Material provided:
------------------------------
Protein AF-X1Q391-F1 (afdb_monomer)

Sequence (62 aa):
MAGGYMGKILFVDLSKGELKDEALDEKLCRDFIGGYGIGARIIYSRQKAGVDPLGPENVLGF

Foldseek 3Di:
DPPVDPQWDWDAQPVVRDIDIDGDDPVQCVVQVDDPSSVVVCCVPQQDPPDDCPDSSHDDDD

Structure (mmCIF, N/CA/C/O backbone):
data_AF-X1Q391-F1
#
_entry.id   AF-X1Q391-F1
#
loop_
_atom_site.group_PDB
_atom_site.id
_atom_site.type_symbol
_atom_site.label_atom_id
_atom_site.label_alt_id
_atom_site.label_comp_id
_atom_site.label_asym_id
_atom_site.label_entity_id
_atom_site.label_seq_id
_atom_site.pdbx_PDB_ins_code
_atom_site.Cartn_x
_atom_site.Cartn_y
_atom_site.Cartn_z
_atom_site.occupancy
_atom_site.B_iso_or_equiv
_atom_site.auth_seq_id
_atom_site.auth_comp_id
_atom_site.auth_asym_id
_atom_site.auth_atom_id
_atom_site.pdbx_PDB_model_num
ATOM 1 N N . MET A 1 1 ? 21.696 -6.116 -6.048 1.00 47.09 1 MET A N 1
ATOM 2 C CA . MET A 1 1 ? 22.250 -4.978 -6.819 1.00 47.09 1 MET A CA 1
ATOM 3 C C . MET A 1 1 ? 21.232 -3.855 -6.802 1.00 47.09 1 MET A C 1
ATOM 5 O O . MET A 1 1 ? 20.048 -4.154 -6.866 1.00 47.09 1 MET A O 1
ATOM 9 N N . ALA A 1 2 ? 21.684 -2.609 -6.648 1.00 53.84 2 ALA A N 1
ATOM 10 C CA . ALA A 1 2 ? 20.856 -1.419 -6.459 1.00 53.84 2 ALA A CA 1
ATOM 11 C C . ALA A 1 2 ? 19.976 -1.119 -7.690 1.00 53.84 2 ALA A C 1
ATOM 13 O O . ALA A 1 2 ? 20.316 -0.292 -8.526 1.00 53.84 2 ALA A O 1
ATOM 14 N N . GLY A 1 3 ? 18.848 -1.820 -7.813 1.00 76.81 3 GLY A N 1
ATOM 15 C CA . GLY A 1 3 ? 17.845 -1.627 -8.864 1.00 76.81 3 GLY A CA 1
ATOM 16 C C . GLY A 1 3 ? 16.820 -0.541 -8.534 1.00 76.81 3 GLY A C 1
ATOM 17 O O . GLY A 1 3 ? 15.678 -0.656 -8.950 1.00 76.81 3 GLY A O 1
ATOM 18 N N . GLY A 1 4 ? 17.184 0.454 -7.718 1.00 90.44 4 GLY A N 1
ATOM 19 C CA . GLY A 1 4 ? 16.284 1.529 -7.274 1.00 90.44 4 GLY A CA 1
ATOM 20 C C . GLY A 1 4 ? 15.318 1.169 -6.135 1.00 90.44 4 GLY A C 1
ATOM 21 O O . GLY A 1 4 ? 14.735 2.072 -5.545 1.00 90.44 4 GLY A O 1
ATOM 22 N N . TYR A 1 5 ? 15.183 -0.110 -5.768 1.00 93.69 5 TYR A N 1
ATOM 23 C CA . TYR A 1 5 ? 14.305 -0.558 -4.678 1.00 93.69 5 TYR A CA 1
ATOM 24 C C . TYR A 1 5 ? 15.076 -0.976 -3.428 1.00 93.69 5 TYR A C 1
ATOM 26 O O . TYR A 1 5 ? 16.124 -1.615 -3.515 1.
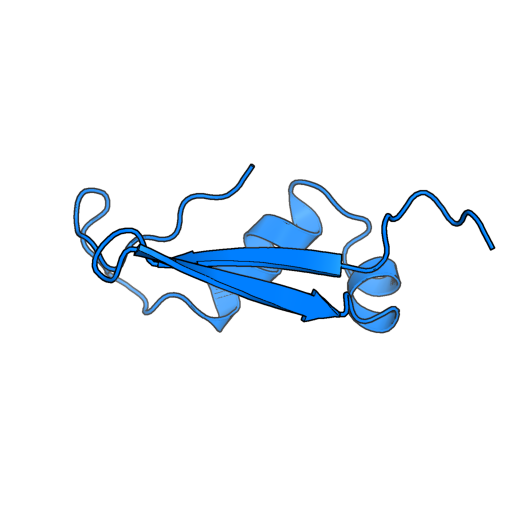00 93.69 5 TYR A O 1
ATOM 34 N N . MET A 1 6 ? 14.480 -0.714 -2.261 1.00 93.75 6 MET A N 1
ATOM 35 C CA . MET A 1 6 ? 14.965 -1.204 -0.963 1.00 93.75 6 MET A CA 1
ATOM 36 C C . MET A 1 6 ? 14.758 -2.720 -0.782 1.00 93.75 6 MET A C 1
ATOM 38 O O . MET A 1 6 ? 15.387 -3.336 0.071 1.00 93.75 6 MET A O 1
ATOM 42 N N . GLY A 1 7 ? 13.871 -3.333 -1.575 1.00 94.12 7 GLY A N 1
ATOM 43 C CA . GLY A 1 7 ? 13.594 -4.774 -1.524 1.00 94.12 7 GLY A CA 1
ATOM 44 C C . GLY A 1 7 ? 12.655 -5.209 -0.394 1.00 94.12 7 GLY A C 1
ATOM 45 O O . GLY A 1 7 ? 12.440 -6.405 -0.214 1.00 94.12 7 GLY A O 1
ATOM 46 N N . LYS A 1 8 ? 12.064 -4.266 0.348 1.00 94.94 8 LYS A N 1
ATOM 47 C CA . LYS A 1 8 ? 11.059 -4.543 1.380 1.00 94.94 8 LYS A CA 1
ATOM 48 C C . LYS A 1 8 ? 9.999 -3.449 1.474 1.00 94.94 8 LYS A C 1
ATOM 50 O O . LYS A 1 8 ? 10.264 -2.305 1.106 1.00 94.94 8 LYS A O 1
ATOM 55 N N . ILE A 1 9 ? 8.828 -3.819 1.985 1.00 96.00 9 ILE A N 1
ATOM 56 C CA . ILE A 1 9 ? 7.706 -2.937 2.323 1.00 96.00 9 ILE A CA 1
ATOM 57 C C . ILE A 1 9 ? 7.378 -3.151 3.802 1.00 96.00 9 ILE A C 1
ATOM 59 O O . ILE A 1 9 ? 7.280 -4.292 4.249 1.00 96.00 9 ILE A O 1
ATOM 63 N N . LEU A 1 10 ? 7.187 -2.066 4.550 1.00 97.69 10 LEU A N 1
ATOM 64 C CA . LEU A 1 10 ? 6.715 -2.131 5.930 1.00 97.69 10 LEU A CA 1
ATOM 65 C C . LEU A 1 10 ? 5.185 -2.056 5.955 1.00 97.69 10 LEU A C 1
ATOM 67 O O . LEU A 1 10 ? 4.604 -1.099 5.448 1.00 97.69 10 LEU A O 1
ATOM 71 N N . PHE A 1 11 ? 4.545 -3.037 6.583 1.00 97.56 11 PHE A N 1
ATOM 72 C CA . PHE A 1 11 ? 3.131 -2.990 6.941 1.00 97.56 11 PHE A CA 1
ATOM 73 C C . PHE A 1 11 ? 2.990 -2.668 8.426 1.00 97.56 11 PHE A C 1
ATOM 75 O O . PHE A 1 11 ? 3.673 -3.258 9.265 1.00 97.56 11 PHE A O 1
ATOM 82 N N . VAL A 1 12 ? 2.100 -1.728 8.735 1.00 98.12 12 VAL A N 1
ATOM 83 C CA . VAL A 1 12 ? 1.848 -1.245 10.094 1.00 98.12 12 VAL A CA 1
ATOM 84 C C . VAL A 1 12 ? 0.374 -1.442 10.420 1.00 98.12 12 VAL A C 1
ATOM 86 O O . VAL A 1 
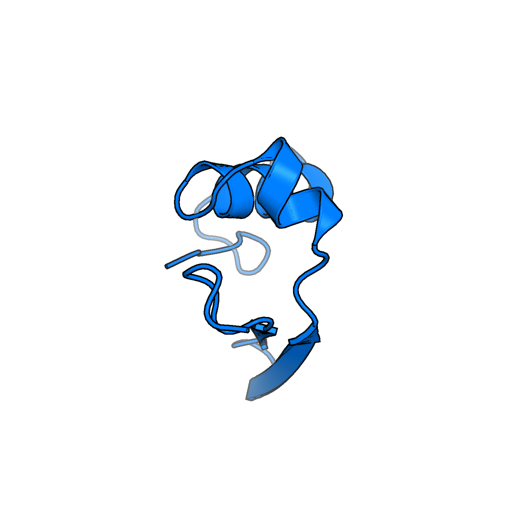12 ? -0.484 -0.905 9.723 1.00 98.12 12 VAL A O 1
ATOM 89 N N . ASP A 1 13 ? 0.083 -2.185 11.486 1.00 97.75 13 ASP A N 1
ATOM 90 C CA . ASP A 1 13 ? -1.258 -2.252 12.073 1.00 97.75 13 ASP A CA 1
ATOM 91 C C . ASP A 1 13 ? -1.308 -1.284 13.260 1.00 97.75 13 ASP A C 1
ATOM 93 O O . ASP A 1 13 ? -0.769 -1.561 14.333 1.00 97.75 13 ASP A O 1
ATOM 97 N N . LEU A 1 14 ? -1.948 -0.130 13.062 1.00 97.81 14 LEU A N 1
ATOM 98 C CA . LEU A 1 14 ? -2.079 0.905 14.092 1.00 97.81 14 LEU A CA 1
ATOM 99 C C . LEU A 1 14 ? -3.059 0.518 15.208 1.00 97.81 14 LEU A C 1
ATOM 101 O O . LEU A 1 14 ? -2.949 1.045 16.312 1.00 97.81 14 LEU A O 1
------------------------------
Work order:
Would you restate, exactly and with no pictures, the lines of the entries above from the one containing "ATOM 22 N N" through the one containing "ATOM 38 O O"?

Completed exercise:
ATOM 22 N N . TYR A 1 5 ? 15.183 -0.110 -5.768 1.00 93.69 5 TYR A N 1
ATOM 23 C CA . TYR A 1 5 ? 14.305 -0.558 -4.678 1.00 93.69 5 TYR A CA 1
ATOM 24 C C . TYR A 1 5 ? 15.076 -0.976 -3.428 1.00 93.69 5 TYR A C 1
ATOM 26 O O . TYR A 1 5 ? 16.124 -1.615 -3.515 1.
00 93.69 5 TYR A O 1
ATOM 34 N N . MET A 1 6 ? 14.480 -0.714 -2.261 1.00 93.75 6 MET A N 1
ATOM 35 C CA . MET A 1 6 ? 14.965 -1.204 -0.963 1.00 93.75 6 MET A CA 1
ATOM 36 C C . MET A 1 6 ? 14.758 -2.720 -0.782 1.00 93.75 6 MET A C 1
ATOM 38 O O . MET A 1 6 ? 15.387 -3.336 0.071 1.00 93.75 6 MET A O 1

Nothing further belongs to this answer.